Task brief ▸ When the line containing "ATOM 63 C CA" appears in the entries below, begin printing there and stop after the line containing "ATOM 80 C CA"; print each of those lines exactly and no other line.

Extracted information ▸
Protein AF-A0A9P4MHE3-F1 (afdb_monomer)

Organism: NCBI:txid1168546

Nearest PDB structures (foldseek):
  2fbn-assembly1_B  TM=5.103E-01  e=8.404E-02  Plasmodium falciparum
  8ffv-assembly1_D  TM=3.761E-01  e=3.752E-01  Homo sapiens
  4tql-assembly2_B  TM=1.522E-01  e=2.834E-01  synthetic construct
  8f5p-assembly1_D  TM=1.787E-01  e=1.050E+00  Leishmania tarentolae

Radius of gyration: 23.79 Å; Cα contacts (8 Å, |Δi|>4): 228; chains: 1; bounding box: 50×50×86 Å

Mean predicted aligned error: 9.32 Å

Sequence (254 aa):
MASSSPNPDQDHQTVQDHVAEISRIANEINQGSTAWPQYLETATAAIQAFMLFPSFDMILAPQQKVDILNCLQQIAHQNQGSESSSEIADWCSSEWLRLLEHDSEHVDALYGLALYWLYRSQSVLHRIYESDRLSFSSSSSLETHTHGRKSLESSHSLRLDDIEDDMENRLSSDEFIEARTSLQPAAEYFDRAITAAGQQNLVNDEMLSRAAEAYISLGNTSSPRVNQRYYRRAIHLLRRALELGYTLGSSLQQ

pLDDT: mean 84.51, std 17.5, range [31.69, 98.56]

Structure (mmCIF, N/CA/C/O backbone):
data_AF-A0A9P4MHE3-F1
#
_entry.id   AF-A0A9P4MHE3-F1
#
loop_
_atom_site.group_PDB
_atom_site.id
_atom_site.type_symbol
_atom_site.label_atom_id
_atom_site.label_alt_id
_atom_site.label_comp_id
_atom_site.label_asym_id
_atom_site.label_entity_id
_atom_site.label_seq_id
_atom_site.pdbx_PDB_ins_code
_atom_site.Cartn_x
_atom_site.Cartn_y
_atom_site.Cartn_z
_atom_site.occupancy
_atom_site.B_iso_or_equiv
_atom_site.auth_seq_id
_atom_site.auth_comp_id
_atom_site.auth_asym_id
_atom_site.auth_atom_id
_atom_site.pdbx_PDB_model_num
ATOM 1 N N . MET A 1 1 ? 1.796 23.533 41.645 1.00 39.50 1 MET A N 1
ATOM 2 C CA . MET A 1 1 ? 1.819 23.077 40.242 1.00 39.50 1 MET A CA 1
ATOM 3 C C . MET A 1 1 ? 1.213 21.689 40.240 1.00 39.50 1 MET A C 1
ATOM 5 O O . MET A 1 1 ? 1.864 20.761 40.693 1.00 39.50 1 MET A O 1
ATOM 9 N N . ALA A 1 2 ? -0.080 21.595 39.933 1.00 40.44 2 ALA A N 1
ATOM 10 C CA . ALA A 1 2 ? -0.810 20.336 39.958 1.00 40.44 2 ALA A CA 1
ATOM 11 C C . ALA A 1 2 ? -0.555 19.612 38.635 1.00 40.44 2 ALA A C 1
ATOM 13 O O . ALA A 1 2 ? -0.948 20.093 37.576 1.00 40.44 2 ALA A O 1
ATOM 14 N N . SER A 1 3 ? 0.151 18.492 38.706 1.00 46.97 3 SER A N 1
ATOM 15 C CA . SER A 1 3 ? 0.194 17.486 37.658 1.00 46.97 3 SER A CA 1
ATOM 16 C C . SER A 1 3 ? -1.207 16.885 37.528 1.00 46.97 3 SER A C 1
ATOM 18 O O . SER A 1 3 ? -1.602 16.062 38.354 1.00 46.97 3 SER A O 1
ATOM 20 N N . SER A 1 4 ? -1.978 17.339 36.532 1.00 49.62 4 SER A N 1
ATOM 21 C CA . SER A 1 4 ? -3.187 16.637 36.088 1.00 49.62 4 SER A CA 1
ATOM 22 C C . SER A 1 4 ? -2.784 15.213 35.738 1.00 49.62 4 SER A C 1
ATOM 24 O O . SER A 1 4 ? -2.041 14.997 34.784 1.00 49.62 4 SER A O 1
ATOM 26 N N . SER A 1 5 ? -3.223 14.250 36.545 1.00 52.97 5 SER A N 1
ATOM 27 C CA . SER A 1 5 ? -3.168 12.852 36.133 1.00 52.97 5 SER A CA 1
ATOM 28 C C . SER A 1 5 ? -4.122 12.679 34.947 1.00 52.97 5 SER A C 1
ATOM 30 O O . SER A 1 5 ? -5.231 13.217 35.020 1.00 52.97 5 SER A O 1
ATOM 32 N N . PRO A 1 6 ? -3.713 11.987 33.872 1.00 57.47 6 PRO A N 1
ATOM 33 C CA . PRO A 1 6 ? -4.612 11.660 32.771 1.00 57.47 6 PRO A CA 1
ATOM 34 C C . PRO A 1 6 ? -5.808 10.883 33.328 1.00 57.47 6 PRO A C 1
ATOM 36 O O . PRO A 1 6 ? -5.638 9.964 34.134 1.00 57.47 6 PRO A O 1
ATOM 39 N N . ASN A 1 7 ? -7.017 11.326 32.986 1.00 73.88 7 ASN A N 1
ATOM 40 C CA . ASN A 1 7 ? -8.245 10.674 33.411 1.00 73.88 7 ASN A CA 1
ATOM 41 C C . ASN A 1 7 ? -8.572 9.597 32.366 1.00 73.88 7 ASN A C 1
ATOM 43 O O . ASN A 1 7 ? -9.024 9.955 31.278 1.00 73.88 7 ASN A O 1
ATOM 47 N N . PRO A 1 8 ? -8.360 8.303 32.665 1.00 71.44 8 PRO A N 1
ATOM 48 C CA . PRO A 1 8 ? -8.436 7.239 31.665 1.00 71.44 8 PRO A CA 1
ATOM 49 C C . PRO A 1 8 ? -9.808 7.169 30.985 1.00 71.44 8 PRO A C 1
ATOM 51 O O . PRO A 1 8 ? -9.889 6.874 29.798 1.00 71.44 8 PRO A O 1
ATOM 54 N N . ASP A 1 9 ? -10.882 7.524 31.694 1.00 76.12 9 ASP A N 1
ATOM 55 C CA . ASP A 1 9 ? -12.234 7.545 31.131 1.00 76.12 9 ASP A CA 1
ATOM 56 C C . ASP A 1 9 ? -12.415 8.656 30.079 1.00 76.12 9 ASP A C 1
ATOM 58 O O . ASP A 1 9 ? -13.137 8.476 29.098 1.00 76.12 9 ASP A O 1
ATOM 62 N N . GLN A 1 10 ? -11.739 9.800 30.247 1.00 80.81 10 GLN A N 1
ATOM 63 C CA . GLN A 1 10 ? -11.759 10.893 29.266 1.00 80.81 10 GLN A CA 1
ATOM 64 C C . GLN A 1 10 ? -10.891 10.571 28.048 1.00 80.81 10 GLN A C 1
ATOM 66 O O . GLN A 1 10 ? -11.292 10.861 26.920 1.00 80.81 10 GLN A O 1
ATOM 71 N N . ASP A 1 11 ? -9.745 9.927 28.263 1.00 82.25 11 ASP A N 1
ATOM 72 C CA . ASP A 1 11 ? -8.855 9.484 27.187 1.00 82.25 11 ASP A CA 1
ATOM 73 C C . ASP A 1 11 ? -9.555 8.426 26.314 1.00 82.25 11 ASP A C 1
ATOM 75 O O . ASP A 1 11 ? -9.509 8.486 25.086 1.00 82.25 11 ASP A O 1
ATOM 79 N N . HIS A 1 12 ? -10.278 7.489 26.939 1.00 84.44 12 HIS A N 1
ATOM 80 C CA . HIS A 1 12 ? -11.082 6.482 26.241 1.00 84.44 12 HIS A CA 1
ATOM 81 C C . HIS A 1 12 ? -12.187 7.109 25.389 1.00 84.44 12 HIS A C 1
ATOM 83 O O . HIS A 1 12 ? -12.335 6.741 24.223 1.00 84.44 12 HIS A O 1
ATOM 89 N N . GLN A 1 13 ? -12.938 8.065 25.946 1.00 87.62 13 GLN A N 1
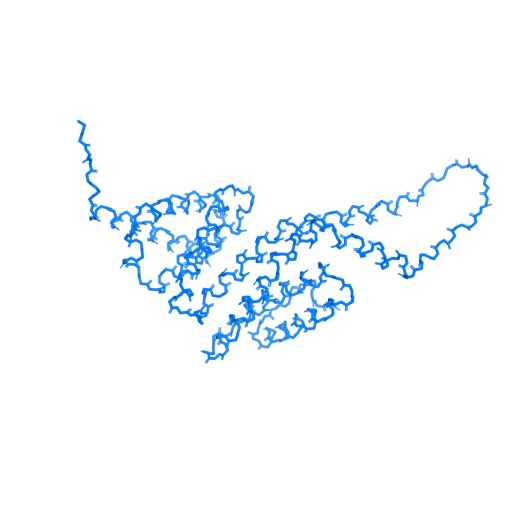
ATOM 90 C CA . GLN A 1 13 ? -13.991 8.757 25.203 1.00 87.62 13 GLN A CA 1
ATOM 91 C C . GLN A 1 13 ? -13.414 9.530 24.012 1.00 87.62 13 GLN A C 1
ATOM 93 O O . GLN A 1 13 ? -13.938 9.435 22.908 1.00 87.62 13 GLN A O 1
ATOM 98 N N . THR A 1 14 ? -12.287 10.217 24.210 1.00 88.69 14 THR A N 1
ATOM 99 C CA . THR A 1 14 ? -11.614 10.984 23.150 1.00 88.69 14 THR A CA 1
ATOM 100 C C . THR A 1 14 ? -11.190 10.083 21.987 1.00 88.69 14 THR A C 1
ATOM 102 O O . THR A 1 14 ? -11.433 10.406 20.825 1.00 88.69 14 THR A O 1
ATOM 105 N N . VAL A 1 15 ? -10.599 8.919 22.281 1.00 89.00 15 VAL A N 1
ATOM 106 C CA . VAL A 1 15 ? -10.234 7.936 21.247 1.00 89.00 15 VAL A CA 1
ATOM 107 C C . VAL A 1 15 ? -11.474 7.408 20.523 1.00 89.00 15 VAL A C 1
ATOM 109 O O . VAL A 1 15 ? -11.463 7.317 19.297 1.00 89.00 15 VAL A O 1
ATOM 112 N N . GLN A 1 16 ? -12.556 7.098 21.242 1.00 90.44 16 GLN A N 1
AT
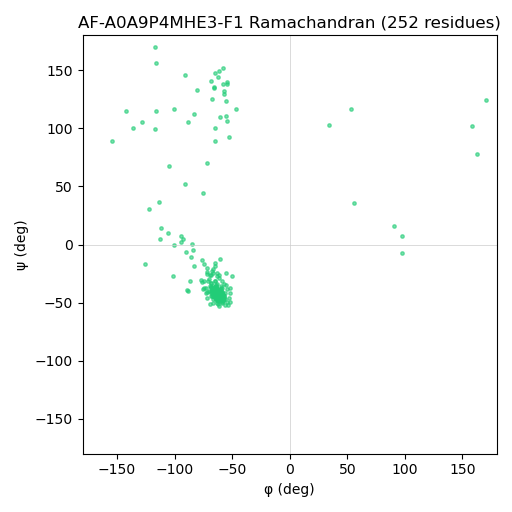OM 113 C CA . GLN A 1 16 ? -13.805 6.629 20.632 1.00 90.44 16 GLN A CA 1
ATOM 114 C C . GLN A 1 16 ? -14.448 7.676 19.717 1.00 90.44 16 GLN A C 1
ATOM 116 O O . GLN A 1 16 ? -14.915 7.321 18.634 1.00 90.44 16 GLN A O 1
ATOM 121 N N . ASP A 1 17 ? -14.428 8.947 20.114 1.00 92.62 17 ASP A N 1
ATOM 122 C CA . ASP A 1 17 ? -14.959 10.050 19.313 1.00 92.62 17 ASP A CA 1
ATOM 123 C C . ASP A 1 17 ? -14.178 10.188 17.996 1.00 92.62 17 ASP A C 1
ATOM 125 O O . ASP A 1 17 ? -14.776 10.253 16.920 1.00 92.62 17 ASP A O 1
ATOM 129 N N . HIS A 1 18 ? -12.842 10.127 18.050 1.00 94.25 18 HIS A N 1
ATOM 130 C CA . HIS A 1 18 ? -12.006 10.136 16.846 1.00 94.25 18 HIS A CA 1
ATOM 131 C C . HIS A 1 18 ? -12.228 8.905 15.963 1.00 94.25 18 HIS A C 1
ATOM 133 O O . HIS A 1 18 ? -12.323 9.034 14.745 1.00 94.25 18 HIS A O 1
ATOM 139 N N . VAL A 1 19 ? -12.360 7.713 16.543 1.00 93.19 19 VAL A N 1
ATOM 140 C CA . VAL A 1 19 ? -12.655 6.484 15.790 1.00 93.19 19 VAL A CA 1
ATOM 141 C C . VAL A 1 19 ? -14.004 6.583 15.071 1.00 93.19 19 VAL A C 1
ATOM 143 O O . VAL A 1 19 ? -14.106 6.214 13.897 1.00 93.19 19 VAL A O 1
ATOM 146 N N . ALA A 1 20 ? -15.038 7.091 15.745 1.00 93.88 20 ALA A N 1
ATOM 147 C CA . ALA A 1 20 ? -16.352 7.299 15.145 1.00 93.88 20 ALA A CA 1
ATOM 148 C C . ALA A 1 20 ? -16.280 8.298 13.982 1.00 93.88 20 ALA A C 1
ATOM 150 O O . ALA A 1 20 ? -16.875 8.069 12.927 1.00 93.88 20 ALA A O 1
ATOM 151 N N . GLU A 1 21 ? -15.497 9.362 14.144 1.00 95.44 21 GLU A N 1
ATOM 152 C CA . GLU A 1 21 ? -15.315 10.386 13.123 1.00 95.44 21 GLU A CA 1
ATOM 153 C C . GLU A 1 21 ? -14.545 9.872 11.896 1.00 95.44 21 GLU A C 1
ATOM 155 O O . GLU A 1 21 ? -14.981 10.077 10.763 1.00 95.44 21 GLU A O 1
ATOM 160 N N . ILE A 1 22 ? -13.458 9.120 12.082 1.00 96.00 22 ILE A N 1
ATOM 161 C CA . ILE A 1 22 ? -12.743 8.493 10.958 1.00 96.00 22 ILE A CA 1
ATOM 162 C C . ILE A 1 22 ? -13.630 7.459 10.249 1.00 96.00 22 ILE A C 1
ATOM 164 O O . ILE A 1 22 ? -13.614 7.369 9.021 1.00 96.00 22 ILE A O 1
ATOM 168 N N . SER A 1 23 ? -14.462 6.724 10.992 1.00 94.75 23 SER A N 1
ATOM 169 C CA . SER A 1 23 ? -15.441 5.795 10.407 1.00 94.75 23 SER A CA 1
ATOM 170 C C . SER A 1 23 ? -16.511 6.533 9.589 1.00 94.75 23 SER A C 1
ATOM 172 O O . SER A 1 23 ? -16.948 6.056 8.540 1.00 94.75 23 SER A O 1
ATOM 174 N N . ARG A 1 24 ? -16.928 7.725 10.035 1.00 96.19 24 ARG A N 1
ATOM 175 C CA . ARG A 1 24 ? -17.823 8.615 9.281 1.00 96.19 24 ARG A CA 1
ATOM 176 C C . ARG A 1 24 ? -17.164 9.062 7.976 1.00 96.19 24 ARG A C 1
ATOM 178 O O . ARG A 1 24 ? -17.787 8.932 6.926 1.00 96.19 24 ARG A O 1
ATOM 185 N N . ILE A 1 25 ? -15.906 9.50
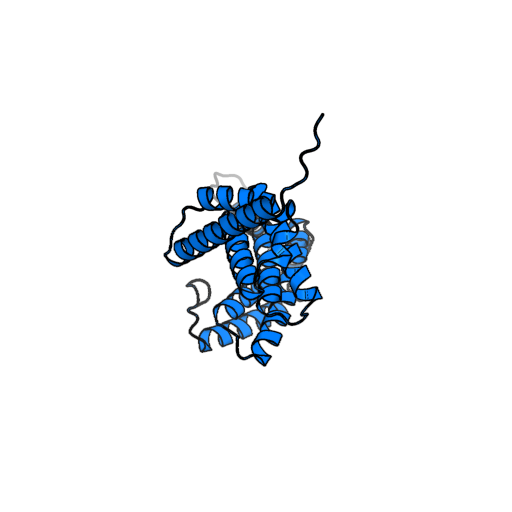1 8.031 1.00 96.00 25 ILE A N 1
ATOM 186 C CA . ILE A 1 25 ? -15.125 9.891 6.847 1.00 96.00 25 ILE A CA 1
ATOM 187 C C . ILE A 1 25 ? -14.981 8.720 5.868 1.00 96.00 25 ILE A C 1
ATOM 189 O O . ILE A 1 25 ? -15.201 8.904 4.674 1.00 96.00 25 ILE A O 1
ATOM 193 N N . ALA A 1 26 ? -14.703 7.505 6.350 1.00 93.62 26 ALA A N 1
ATOM 194 C CA . ALA A 1 26 ? -14.616 6.315 5.500 1.00 93.62 26 ALA A CA 1
ATOM 195 C C . ALA A 1 26 ? -15.912 6.088 4.698 1.00 93.62 26 ALA A C 1
ATOM 197 O O . ALA A 1 26 ? -15.878 5.816 3.497 1.00 93.62 26 ALA A O 1
ATOM 198 N N . ASN A 1 27 ? -17.073 6.275 5.335 1.00 93.81 27 ASN A N 1
ATOM 199 C CA . ASN A 1 27 ? -18.365 6.183 4.657 1.00 93.81 27 ASN A CA 1
ATOM 200 C C . ASN A 1 27 ? -18.568 7.287 3.609 1.00 93.81 27 ASN A C 1
ATOM 202 O O . ASN A 1 27 ? -19.119 7.014 2.545 1.00 93.81 27 ASN A O 1
ATOM 206 N N . GLU A 1 28 ? -18.128 8.516 3.879 1.00 94.75 28 GLU A N 1
ATOM 207 C CA . GLU A 1 28 ? -18.209 9.618 2.912 1.00 94.75 28 GLU A CA 1
ATOM 208 C C . GLU A 1 28 ? -17.300 9.397 1.699 1.00 94.75 28 GLU A C 1
ATOM 210 O O . GLU A 1 28 ? -17.714 9.642 0.565 1.00 94.75 28 GLU A O 1
ATOM 215 N N . ILE A 1 29 ? -16.085 8.890 1.923 1.00 93.38 29 ILE A N 1
ATOM 216 C CA . ILE A 1 29 ? -15.153 8.516 0.855 1.00 93.38 29 ILE A CA 1
ATOM 217 C C . ILE A 1 29 ? -15.781 7.437 -0.033 1.00 93.38 29 ILE A C 1
ATOM 219 O O . ILE A 1 29 ? -15.782 7.573 -1.256 1.00 93.38 29 ILE A O 1
ATOM 223 N N . ASN A 1 30 ? -16.399 6.414 0.565 1.00 90.25 30 ASN A N 1
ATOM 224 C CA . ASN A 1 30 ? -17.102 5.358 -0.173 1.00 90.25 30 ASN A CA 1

Result ▸
ATOM 63 C CA . GLN A 1 10 ? -11.759 10.893 29.266 1.00 80.81 10 GLN A CA 1
ATOM 64 C C . GLN A 1 10 ? -10.891 10.571 28.048 1.00 80.81 10 GLN A C 1
ATOM 66 O O . GLN A 1 10 ? -11.292 10.861 26.920 1.00 80.81 10 GLN A O 1
ATOM 71 N N . ASP A 1 11 ? -9.745 9.927 28.263 1.00 82.25 11 ASP A N 1
ATOM 72 C CA . ASP A 1 11 ? -8.855 9.484 27.187 1.00 82.25 11 ASP A CA 1
ATOM 73 C C . ASP A 1 11 ? -9.555 8.426 26.314 1.00 82.25 11 ASP A C 1
ATOM 75 O O . ASP A 1 11 ? -9.509 8.486 25.086 1.00 82.25 11 ASP A O 1
ATOM 79 N N . HIS A 1 12 ? -10.278 7.489 26.939 1.00 84.44 12 HIS A N 1
ATOM 80 C CA . HIS A 1 12 ? -11.082 6.482 26.241 1.00 84.44 12 HIS A CA 1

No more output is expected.